Knowledge Graph-Powered Diabetes Research
Challenge
About seven million Germans suffer from diabetes – one of the biggest common national
diseases. In order to better understand its causes, DZD scientists examine the disease from
different angles.
“Our goal was to enable access to the data across locations, disciplines, species, and data types,” said Prof. Dr. Martin Hrabě de Angelis, DZD board member. “At the same time, the more than 450 scientists in the DZD should also be able to access external expertise.”
Solution
Launched in 2017, DZDconnect, the DZD’s knowledge graph built on Neo4j, serves affiliated healthcare and medical professionals. Layered on top of the DZD’s relational databases, DZDconnect links the systems and data silos of the health centers.
Knowledge graphs offer a rich platform for incorporating and connecting more and more data, at scale. DZDconnect is updated with the latest medical research. Natural language processing (NLP) reads in and automatically annotates more than 30 million publications from the PubMed data. Algorithms perform a semantic analysis of the texts, classify relevant entities, and link them to internal information in the database.

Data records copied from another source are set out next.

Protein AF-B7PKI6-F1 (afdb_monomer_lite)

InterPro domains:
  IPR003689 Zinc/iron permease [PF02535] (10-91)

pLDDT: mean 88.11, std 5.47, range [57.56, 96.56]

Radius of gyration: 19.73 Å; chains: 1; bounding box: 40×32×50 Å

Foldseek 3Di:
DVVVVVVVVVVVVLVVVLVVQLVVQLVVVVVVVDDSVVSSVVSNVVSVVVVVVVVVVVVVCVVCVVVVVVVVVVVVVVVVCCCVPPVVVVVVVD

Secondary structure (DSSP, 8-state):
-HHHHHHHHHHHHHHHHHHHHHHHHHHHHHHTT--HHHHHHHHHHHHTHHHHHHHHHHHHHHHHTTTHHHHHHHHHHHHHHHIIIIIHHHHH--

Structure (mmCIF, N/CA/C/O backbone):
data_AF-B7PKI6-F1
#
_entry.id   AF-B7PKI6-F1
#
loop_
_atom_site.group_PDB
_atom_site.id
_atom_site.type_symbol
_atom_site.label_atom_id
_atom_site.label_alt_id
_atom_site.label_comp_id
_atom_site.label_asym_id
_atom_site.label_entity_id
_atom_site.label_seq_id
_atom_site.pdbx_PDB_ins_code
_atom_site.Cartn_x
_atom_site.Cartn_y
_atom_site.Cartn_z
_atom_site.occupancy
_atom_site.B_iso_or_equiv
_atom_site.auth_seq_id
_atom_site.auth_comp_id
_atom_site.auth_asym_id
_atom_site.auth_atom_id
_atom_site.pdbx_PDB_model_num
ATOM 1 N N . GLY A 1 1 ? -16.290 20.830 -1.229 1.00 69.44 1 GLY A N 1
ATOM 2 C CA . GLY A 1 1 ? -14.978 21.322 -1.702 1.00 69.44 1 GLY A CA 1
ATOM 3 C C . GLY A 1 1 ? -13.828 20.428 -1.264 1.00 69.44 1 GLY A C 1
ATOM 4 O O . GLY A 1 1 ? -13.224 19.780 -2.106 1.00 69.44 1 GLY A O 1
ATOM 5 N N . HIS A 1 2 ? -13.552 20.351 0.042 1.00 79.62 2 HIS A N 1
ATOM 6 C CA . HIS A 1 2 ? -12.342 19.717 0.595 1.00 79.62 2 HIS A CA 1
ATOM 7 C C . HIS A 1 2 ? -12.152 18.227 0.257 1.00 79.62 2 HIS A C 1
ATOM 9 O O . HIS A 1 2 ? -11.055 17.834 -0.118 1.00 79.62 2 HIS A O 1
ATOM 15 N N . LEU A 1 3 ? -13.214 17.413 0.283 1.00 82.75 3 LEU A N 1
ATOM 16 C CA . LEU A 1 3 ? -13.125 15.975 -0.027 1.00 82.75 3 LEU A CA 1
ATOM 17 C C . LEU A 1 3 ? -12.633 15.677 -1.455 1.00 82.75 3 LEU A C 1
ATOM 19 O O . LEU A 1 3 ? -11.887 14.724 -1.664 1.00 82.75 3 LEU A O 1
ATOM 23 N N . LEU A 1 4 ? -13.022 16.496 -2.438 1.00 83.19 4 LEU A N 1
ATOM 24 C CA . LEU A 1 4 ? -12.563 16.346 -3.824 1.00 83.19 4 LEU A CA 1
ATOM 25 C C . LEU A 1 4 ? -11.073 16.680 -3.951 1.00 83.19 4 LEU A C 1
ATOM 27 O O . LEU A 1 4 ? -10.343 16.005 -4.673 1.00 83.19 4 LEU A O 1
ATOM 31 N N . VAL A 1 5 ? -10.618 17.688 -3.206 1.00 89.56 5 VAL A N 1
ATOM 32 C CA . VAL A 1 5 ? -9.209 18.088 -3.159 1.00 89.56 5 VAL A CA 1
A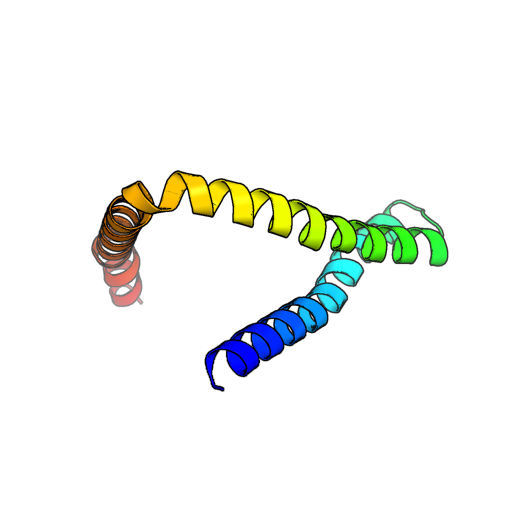TOM 33 C C . VAL A 1 5 ? -8.357 16.994 -2.513 1.00 89.56 5 VAL A C 1
ATOM 35 O O . VAL A 1 5 ? -7.330 16.634 -3.079 1.00 89.56 5 VAL A O 1
ATOM 38 N N . SER A 1 6 ? -8.800 16.398 -1.401 1.00 88.44 6 SER A N 1
ATOM 39 C CA . SER A 1 6 ? -8.077 15.301 -0.738 1.00 88.44 6 SER A CA 1
ATOM 40 C C . SER A 1 6 ? -7.923 14.071 -1.635 1.00 88.44 6 SER A C 1
ATOM 42 O O . SER A 1 6 ? -6.821 13.544 -1.757 1.00 88.44 6 SER A O 1
ATOM 44 N N . ARG A 1 7 ? -8.996 13.644 -2.320 1.00 87.00 7 ARG A N 1
ATOM 45 C CA . ARG A 1 7 ? -8.948 12.497 -3.250 1.00 87.00 7 ARG A CA 1
ATOM 46 C C . ARG A 1 7 ? -8.014 12.753 -4.428 1.00 87.00 7 ARG A C 1
ATOM 48 O O . ARG A 1 7 ? -7.248 11.872 -4.798 1.00 87.00 7 ARG A O 1
ATOM 55 N N . ARG A 1 8 ? -8.049 13.965 -4.992 1.00 89.88 8 ARG A N 1
ATOM 56 C CA . ARG A 1 8 ? -7.149 14.368 -6.079 1.00 89.88 8 ARG A CA 1
ATOM 57 C C . ARG A 1 8 ? -5.692 14.351 -5.631 1.00 89.88 8 ARG A C 1
ATOM 59 O O . ARG A 1 8 ? -4.854 13.811 -6.339 1.00 89.88 8 ARG A O 1
ATOM 66 N N . ASN A 1 9 ? -5.394 14.938 -4.475 1.00 93.12 9 ASN A N 1
ATOM 67 C CA . ASN A 1 9 ? -4.028 14.992 -3.962 1.00 93.12 9 ASN A CA 1
ATOM 68 C C . ASN A 1 9 ? -3.491 13.584 -3.674 1.00 93.12 9 ASN A C 1
ATOM 70 O O . ASN A 1 9 ? -2.348 13.300 -4.012 1.00 93.12 9 ASN A O 1
ATOM 74 N N . LEU A 1 10 ? -4.328 12.696 -3.126 1.00 89.56 10 LEU A N 1
ATOM 75 C CA . LEU A 1 10 ? -3.975 11.292 -2.926 1.00 89.56 10 LEU A CA 1
ATOM 76 C C . LEU A 1 10 ? -3.710 10.578 -4.258 1.00 89.56 10 LEU A C 1
ATOM 78 O O . LEU A 1 10 ? -2.671 9.948 -4.404 1.00 89.56 10 LEU A O 1
ATOM 82 N N . ALA A 1 11 ? -4.602 10.715 -5.242 1.00 87.69 11 ALA A N 1
ATOM 83 C CA . ALA A 1 11 ? -4.428 10.097 -6.559 1.00 87.69 11 ALA A CA 1
ATOM 84 C C . ALA A 1 11 ? -3.154 10.586 -7.268 1.00 87.69 11 ALA A C 1
ATOM 86 O O . ALA A 1 11 ? -2.440 9.793 -7.876 1.00 87.69 11 ALA A O 1
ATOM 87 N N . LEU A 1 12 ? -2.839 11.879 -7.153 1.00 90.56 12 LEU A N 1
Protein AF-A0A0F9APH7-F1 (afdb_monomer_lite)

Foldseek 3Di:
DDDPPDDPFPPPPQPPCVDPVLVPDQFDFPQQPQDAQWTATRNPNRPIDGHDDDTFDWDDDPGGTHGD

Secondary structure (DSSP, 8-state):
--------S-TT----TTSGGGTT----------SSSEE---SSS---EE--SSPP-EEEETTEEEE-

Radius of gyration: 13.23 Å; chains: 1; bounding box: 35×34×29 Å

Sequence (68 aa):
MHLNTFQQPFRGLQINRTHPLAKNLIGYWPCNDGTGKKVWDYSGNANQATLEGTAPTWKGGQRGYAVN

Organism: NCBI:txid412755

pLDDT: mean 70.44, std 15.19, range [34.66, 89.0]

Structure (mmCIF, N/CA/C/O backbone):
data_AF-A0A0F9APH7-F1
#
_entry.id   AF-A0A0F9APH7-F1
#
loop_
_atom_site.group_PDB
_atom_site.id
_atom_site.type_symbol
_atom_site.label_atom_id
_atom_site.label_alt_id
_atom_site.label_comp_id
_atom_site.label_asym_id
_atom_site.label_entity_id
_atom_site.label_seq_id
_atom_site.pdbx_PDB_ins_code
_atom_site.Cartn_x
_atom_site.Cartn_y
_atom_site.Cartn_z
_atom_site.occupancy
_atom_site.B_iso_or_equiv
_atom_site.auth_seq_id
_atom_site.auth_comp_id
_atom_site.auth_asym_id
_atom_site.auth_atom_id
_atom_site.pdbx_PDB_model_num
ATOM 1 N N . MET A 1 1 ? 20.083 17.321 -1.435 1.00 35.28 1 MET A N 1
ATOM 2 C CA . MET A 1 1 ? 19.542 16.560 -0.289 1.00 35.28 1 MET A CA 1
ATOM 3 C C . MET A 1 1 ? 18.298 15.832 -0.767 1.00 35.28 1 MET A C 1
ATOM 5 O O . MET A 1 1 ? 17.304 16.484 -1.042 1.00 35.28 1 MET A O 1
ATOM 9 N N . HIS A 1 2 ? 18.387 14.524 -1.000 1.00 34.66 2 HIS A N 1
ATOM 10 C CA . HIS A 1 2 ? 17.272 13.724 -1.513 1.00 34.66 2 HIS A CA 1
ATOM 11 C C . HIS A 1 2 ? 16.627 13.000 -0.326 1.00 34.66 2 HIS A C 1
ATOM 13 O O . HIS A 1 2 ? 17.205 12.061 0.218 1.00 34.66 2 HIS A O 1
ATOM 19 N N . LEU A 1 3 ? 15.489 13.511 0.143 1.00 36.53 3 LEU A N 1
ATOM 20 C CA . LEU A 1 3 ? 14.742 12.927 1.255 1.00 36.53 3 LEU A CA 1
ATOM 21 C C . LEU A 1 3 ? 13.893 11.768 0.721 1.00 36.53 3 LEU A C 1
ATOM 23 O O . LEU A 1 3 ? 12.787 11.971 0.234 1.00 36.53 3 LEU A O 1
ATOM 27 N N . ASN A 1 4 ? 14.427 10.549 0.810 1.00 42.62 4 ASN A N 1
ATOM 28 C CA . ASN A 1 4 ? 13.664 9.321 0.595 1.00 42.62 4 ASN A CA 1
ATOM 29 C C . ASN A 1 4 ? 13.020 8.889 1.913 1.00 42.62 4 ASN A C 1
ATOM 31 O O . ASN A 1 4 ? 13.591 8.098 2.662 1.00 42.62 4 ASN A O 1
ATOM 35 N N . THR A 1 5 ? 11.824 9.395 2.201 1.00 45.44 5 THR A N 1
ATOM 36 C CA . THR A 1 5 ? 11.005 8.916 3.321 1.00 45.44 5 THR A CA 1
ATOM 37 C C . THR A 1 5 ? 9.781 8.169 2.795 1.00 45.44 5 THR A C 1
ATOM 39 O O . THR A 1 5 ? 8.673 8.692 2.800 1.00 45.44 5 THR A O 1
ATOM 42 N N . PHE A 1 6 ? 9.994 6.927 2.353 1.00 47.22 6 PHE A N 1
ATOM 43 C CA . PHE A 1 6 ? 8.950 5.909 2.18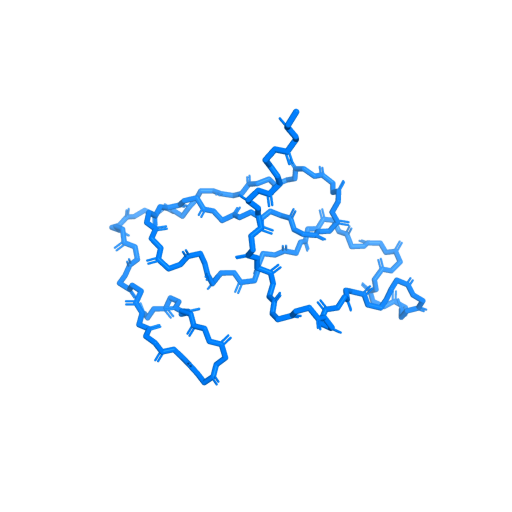3 1.00 47.22 6 PHE A CA 1
ATOM 44 C C . PHE A 1 6 ? 9.413 4.647 2.918 1.00 47.22 6 PHE A C 1
ATOM 46 O O . PHE A 1 6 ? 10.087 3.794 2.345 1.00 47.22 6 PHE A O 1
ATOM 53 N N . GLN A 1 7 ? 9.150 4.558 4.222 1.00 44.16 7 GLN A N 1
ATOM 54 C CA . GLN A 1 7 ? 9.447 3.350 4.997 1.00 44.16 7 GLN A CA 1
ATOM 55 C C . GLN A 1 7 ? 8.167 2.541 5.224 1.00 44.16 7 GLN A C 1
ATOM 57 O O . GLN A 1 7 ? 7.389 2.825 6.128 1.00 44.16 7 GLN A O 1
ATOM 62 N N . GLN A 1 8 ? 8.024 1.500 4.405 1.00 47.12 8 GLN A N 1
ATOM 63 C CA . GLN A 1 8 ? 7.330 0.234 4.661 1.00 47.12 8 GLN A CA 1
ATOM 64 C C . GLN A 1 8 ? 8.165 -0.870 3.972 1.00 47.12 8 GLN A C 1
ATOM 66 O O . GLN A 1 8 ? 8.892 -0.551 3.026 1.00 47.12 8 GLN A O 1
ATOM 71 N N . PRO A 1 9 ? 7.981 -2.173 4.262 1.00 52.12 9 PRO A N 1
ATOM 72 C CA . PRO A 1 9 ? 8.206 -2.915 5.516 1.00 52.12 9 PRO A CA 1
ATOM 73 C C . PRO A 1 9 ? 9.699 -2.894 5.947 1.00 52.12 9 PRO A C 1
ATOM 75 O O . PRO A 1 9 ? 10.509 -2.227 5.307 1.00 52.12 9 PRO A O 1
ATOM 78 N N . PHE A 1 10 ? 10.103 -3.608 7.020 1.00 49.84 10 PHE A N 1
ATOM 79 C CA . PHE A 1 10 ? 11.524 -3.709 7.423 1.00 49.84 10 PHE A CA 1
ATOM 80 C C . PHE A 1 10 ? 12.427 -3.978 6.209 1.00 49.84 10 PHE A C 1
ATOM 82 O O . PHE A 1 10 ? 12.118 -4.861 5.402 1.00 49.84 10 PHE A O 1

“Reading and absorbing information from the latest publications is simply not feasible without assistance from technologies such as NLP,” explains Dr. Alexander Jarasch, Head of Data and Knowledge Management, DZD. “Currently, it still takes about 1.5 seconds to analyze an abstract on a decent machine. While that sounds fast, it would actually take about a year and a half to summarize all 30 million publications. Our approach of using NLP and graph technology runs in parallel and is automated in the background.”
The Neo4j Graph Data Science Library plays an important role. One goal is to identify different subtypes of type 2 diabetes to provide better therapy (precision medicine). With the help of the integrated algorithms, scientists can subdivide the dataset. Based on predefined parameters, the community detection algorithm identifies patient clusters, allowing researchers to investigate them more precisely. Algorithms find attributes of the diabetes subtypes and identify shared characteristics (e.g., height, weight, medication, or genetic defect).